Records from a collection

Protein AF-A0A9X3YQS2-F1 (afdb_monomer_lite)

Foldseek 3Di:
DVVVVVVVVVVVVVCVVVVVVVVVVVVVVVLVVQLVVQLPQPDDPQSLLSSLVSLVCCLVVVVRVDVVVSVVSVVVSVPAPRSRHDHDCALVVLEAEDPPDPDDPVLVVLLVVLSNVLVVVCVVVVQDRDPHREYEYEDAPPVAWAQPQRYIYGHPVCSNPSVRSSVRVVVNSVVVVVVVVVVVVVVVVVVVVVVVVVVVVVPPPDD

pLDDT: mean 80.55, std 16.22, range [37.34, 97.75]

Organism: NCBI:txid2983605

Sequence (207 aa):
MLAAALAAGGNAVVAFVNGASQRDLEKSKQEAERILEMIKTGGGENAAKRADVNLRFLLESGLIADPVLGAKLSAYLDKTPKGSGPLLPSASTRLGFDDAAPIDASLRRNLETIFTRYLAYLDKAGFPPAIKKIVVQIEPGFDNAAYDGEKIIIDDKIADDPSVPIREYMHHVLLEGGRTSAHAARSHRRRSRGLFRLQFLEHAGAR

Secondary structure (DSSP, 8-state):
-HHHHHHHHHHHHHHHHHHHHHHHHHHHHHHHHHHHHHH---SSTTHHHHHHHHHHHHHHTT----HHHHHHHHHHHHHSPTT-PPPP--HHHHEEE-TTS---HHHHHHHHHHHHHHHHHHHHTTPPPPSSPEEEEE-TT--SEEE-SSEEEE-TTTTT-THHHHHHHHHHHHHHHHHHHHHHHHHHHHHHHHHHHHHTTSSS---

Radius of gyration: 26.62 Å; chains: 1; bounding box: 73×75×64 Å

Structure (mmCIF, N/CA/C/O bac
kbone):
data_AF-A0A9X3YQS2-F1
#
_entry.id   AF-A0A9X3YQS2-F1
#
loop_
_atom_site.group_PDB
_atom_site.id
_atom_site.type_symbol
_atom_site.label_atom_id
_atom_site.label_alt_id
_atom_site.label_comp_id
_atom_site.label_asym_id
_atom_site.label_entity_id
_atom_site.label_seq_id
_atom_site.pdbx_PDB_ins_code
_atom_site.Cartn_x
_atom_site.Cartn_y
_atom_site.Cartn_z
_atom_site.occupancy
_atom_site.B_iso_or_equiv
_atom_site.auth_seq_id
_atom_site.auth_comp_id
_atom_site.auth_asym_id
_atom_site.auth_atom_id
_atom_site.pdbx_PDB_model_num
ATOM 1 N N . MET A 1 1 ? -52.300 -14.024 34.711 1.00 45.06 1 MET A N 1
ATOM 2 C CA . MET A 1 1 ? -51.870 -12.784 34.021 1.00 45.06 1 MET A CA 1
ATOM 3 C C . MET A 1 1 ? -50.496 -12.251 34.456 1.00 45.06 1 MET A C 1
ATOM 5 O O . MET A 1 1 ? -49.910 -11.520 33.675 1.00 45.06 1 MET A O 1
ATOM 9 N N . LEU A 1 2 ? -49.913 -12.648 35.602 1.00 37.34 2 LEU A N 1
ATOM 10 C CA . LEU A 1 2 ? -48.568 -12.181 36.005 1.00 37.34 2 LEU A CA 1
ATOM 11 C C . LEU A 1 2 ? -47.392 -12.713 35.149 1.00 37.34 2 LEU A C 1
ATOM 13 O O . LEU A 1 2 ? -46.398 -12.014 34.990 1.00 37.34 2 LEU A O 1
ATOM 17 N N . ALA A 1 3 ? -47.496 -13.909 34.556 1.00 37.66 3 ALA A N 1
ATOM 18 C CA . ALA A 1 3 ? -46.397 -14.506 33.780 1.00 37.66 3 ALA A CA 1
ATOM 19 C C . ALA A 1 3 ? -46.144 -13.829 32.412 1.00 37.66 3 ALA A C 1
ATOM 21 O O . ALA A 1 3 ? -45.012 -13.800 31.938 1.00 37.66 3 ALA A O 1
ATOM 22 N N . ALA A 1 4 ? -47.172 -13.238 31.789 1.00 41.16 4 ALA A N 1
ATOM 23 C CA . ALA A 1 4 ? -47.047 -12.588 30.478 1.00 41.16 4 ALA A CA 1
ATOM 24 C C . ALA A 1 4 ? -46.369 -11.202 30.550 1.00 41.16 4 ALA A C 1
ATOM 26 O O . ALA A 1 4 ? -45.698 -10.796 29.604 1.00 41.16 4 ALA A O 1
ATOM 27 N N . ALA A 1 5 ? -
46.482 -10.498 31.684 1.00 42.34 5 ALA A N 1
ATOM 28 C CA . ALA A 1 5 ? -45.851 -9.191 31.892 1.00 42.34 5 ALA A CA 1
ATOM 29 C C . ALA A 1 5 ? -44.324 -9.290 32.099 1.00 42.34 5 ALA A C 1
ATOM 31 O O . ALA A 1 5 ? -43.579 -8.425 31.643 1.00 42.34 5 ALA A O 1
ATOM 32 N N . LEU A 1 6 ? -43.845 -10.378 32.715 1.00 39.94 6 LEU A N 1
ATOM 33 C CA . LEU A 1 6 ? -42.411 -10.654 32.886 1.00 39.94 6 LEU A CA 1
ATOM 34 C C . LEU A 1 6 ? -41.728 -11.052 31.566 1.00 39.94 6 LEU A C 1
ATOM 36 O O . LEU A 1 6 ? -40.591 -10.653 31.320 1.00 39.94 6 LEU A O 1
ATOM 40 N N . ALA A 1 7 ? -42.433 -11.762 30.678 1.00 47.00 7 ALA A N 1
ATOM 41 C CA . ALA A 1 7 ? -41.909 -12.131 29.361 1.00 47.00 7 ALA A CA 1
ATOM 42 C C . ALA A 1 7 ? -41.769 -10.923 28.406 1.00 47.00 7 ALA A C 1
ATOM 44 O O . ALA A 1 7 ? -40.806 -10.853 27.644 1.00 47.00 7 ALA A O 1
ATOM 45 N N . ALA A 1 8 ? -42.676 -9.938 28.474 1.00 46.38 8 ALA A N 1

- Instructions to follow
Faithfully reproduce all of the records, character for character.

- Result of the exercise
Protein AF-A0A9X3YQS2-F1 (afdb_monomer_lite)

Foldseek 3Di:
DVVVVVVVVVVVVVCVVVVVVVVVVVVVVVLVVQLVVQLPQPDDPQSLLSSLVSLVCCLVVVVRVDVVVSVVSVVVSVPAPRSRHDHDCALVVLEAEDPPDPDDPVLVVLLVVLSNVLVVVCVVVVQDRDPHREYEYEDAPPVAWAQPQRYIYGHPVCSNPSVRSSVRVVVNSVVVVVVVVVVVVVVVVVVVVVVVVVVVVVPPPDD

pLDDT: mean 80.55, std 16.22, range [37.34, 97.75]

Organism: NCBI:txid2983605

Sequence (207 aa):
MLAAALAAGGNAVVAFVNGASQRDLEKSKQEAERILEMIKTGGGENAAKRADVNLRFLLESGLIADPVLGAKLSAYLDKTPKGSGPLLPSASTRLGFDDAAPIDASLRRNLETIFTRYLAYLDKAGFPPAIKKIVVQIEPGFDNAAYDGEKIIIDDKIADDPSVPIREYMHHVLLEGGRTSAHAARSHRRRSRGLFRLQFLEHAGAR

Secondary structure (DSSP, 8-state):
-HHHHHHHHHHHHHHHHHHHHHHHHHHHHHHHHHHHHHH---SSTTHHHHHHHHHHHHHHTT----HHHHHHHHHHHHHSPTT-PPPP--HHHHEEE-TTS---HHHHHHHHHHHHHHHHHHHHTTPPPPSSPEEEEE-TT--SEEE-SSEEEE-TTTTT-THHHHHHHHHHHHHHHHHHHHHHHHHHHHHHHHHHHHHTTSSS---

Radius of gyration: 26.62 Å; chains: 1; bounding box: 73×75×64 Å

Structure (mmCIF, N/CA/C/O bac
kbone):
data_AF-A0A9X3YQS2-F1
#
_entry.id   AF-A0A9X3YQS2-F1
#
loop_
_atom_site.group_PDB
_atom_site.id
_atom_site.type_symbol
_atom_site.label_atom_id
_atom_site.label_alt_id
_atom_site.label_comp_id
_atom_site.label_asym_id
_atom_site.label_entity_id
_atom_site.label_seq_id
_atom_site.pdbx_PDB_ins_code
_atom_site.Cartn_x
_atom_site.Cartn_y
_atom_site.Cartn_z
_atom_site.occupancy
_atom_site.B_iso_or_equiv
_atom_site.auth_seq_id
_atom_site.auth_comp_id
_atom_site.auth_asym_id
_atom_site.auth_atom_id
_atom_site.pdbx_PDB_model_num
ATOM 1 N N . MET A 1 1 ? -52.300 -14.024 34.711 1.00 45.06 1 MET A N 1
ATOM 2 C CA . MET A 1 1 ? -51.870 -12.784 34.021 1.00 45.06 1 MET A CA 1
ATOM 3 C C . MET A 1 1 ? -50.496 -12.251 34.456 1.00 45.06 1 MET A C 1
ATOM 5 O O . MET A 1 1 ? -49.910 -11.520 33.675 1.00 45.06 1 MET A O 1
ATOM 9 N N . LEU A 1 2 ? -49.913 -12.648 35.602 1.00 37.34 2 LEU A N 1
ATOM 10 C CA . LEU A 1 2 ? -48.568 -12.181 36.005 1.00 37.34 2 LEU A CA 1
ATOM 11 C C . LEU A 1 2 ? -47.392 -12.713 35.149 1.00 37.34 2 LEU A C 1
ATOM 13 O O . LEU A 1 2 ? -46.398 -12.014 34.990 1.00 37.34 2 LEU A O 1
ATOM 17 N N . ALA A 1 3 ? -47.496 -13.909 34.556 1.00 37.66 3 ALA A N 1
ATOM 18 C CA . ALA A 1 3 ? -46.397 -14.506 33.780 1.00 37.66 3 ALA A CA 1
ATOM 19 C C . ALA A 1 3 ? -46.144 -13.829 32.412 1.00 37.66 3 ALA A C 1
ATOM 21 O O . ALA A 1 3 ? -45.012 -13.800 31.938 1.00 37.66 3 ALA A O 1
ATOM 22 N N . ALA A 1 4 ? -47.172 -13.238 31.789 1.00 41.16 4 ALA A N 1
ATOM 23 C CA . ALA A 1 4 ? -47.047 -12.588 30.478 1.00 41.16 4 ALA A CA 1
ATOM 24 C C . ALA A 1 4 ? -46.369 -11.202 30.550 1.00 41.16 4 ALA A C 1
ATOM 26 O O . ALA A 1 4 ? -45.698 -10.796 29.604 1.00 41.16 4 ALA A O 1
ATOM 27 N N . ALA A 1 5 ? -
46.482 -10.498 31.684 1.00 42.34 5 ALA A N 1
ATOM 28 C CA . ALA A 1 5 ? -45.851 -9.191 31.892 1.00 42.34 5 ALA A CA 1
ATOM 29 C C . ALA A 1 5 ? -44.324 -9.290 32.099 1.00 42.34 5 ALA A C 1
ATOM 31 O O . ALA A 1 5 ? -43.579 -8.425 31.643 1.00 42.34 5 ALA A O 1
ATOM 32 N N . LEU A 1 6 ? -43.845 -10.378 32.715 1.00 39.94 6 LEU A N 1
ATOM 33 C CA . LEU A 1 6 ? -42.411 -10.654 32.886 1.00 39.94 6 LEU A CA 1
ATOM 34 C C . LEU A 1 6 ? -41.728 -11.052 31.566 1.00 39.94 6 LEU A C 1
ATOM 36 O O . LEU A 1 6 ? -40.591 -10.653 31.320 1.00 39.94 6 LEU A O 1
ATOM 40 N N . ALA A 1 7 ? -42.433 -11.762 30.678 1.00 47.00 7 ALA A N 1
ATOM 41 C CA . ALA A 1 7 ? -41.909 -12.131 29.361 1.00 47.00 7 ALA A CA 1
ATOM 42 C C . ALA A 1 7 ? -41.769 -10.923 28.406 1.00 47.00 7 ALA A C 1
ATOM 44 O O . ALA A 1 7 ? -40.806 -10.853 27.644 1.00 47.00 7 ALA A O 1
ATOM 45 N N . ALA A 1 8 ? -42.676 -9.938 28.474 1.00 46.38 8 ALA A N 1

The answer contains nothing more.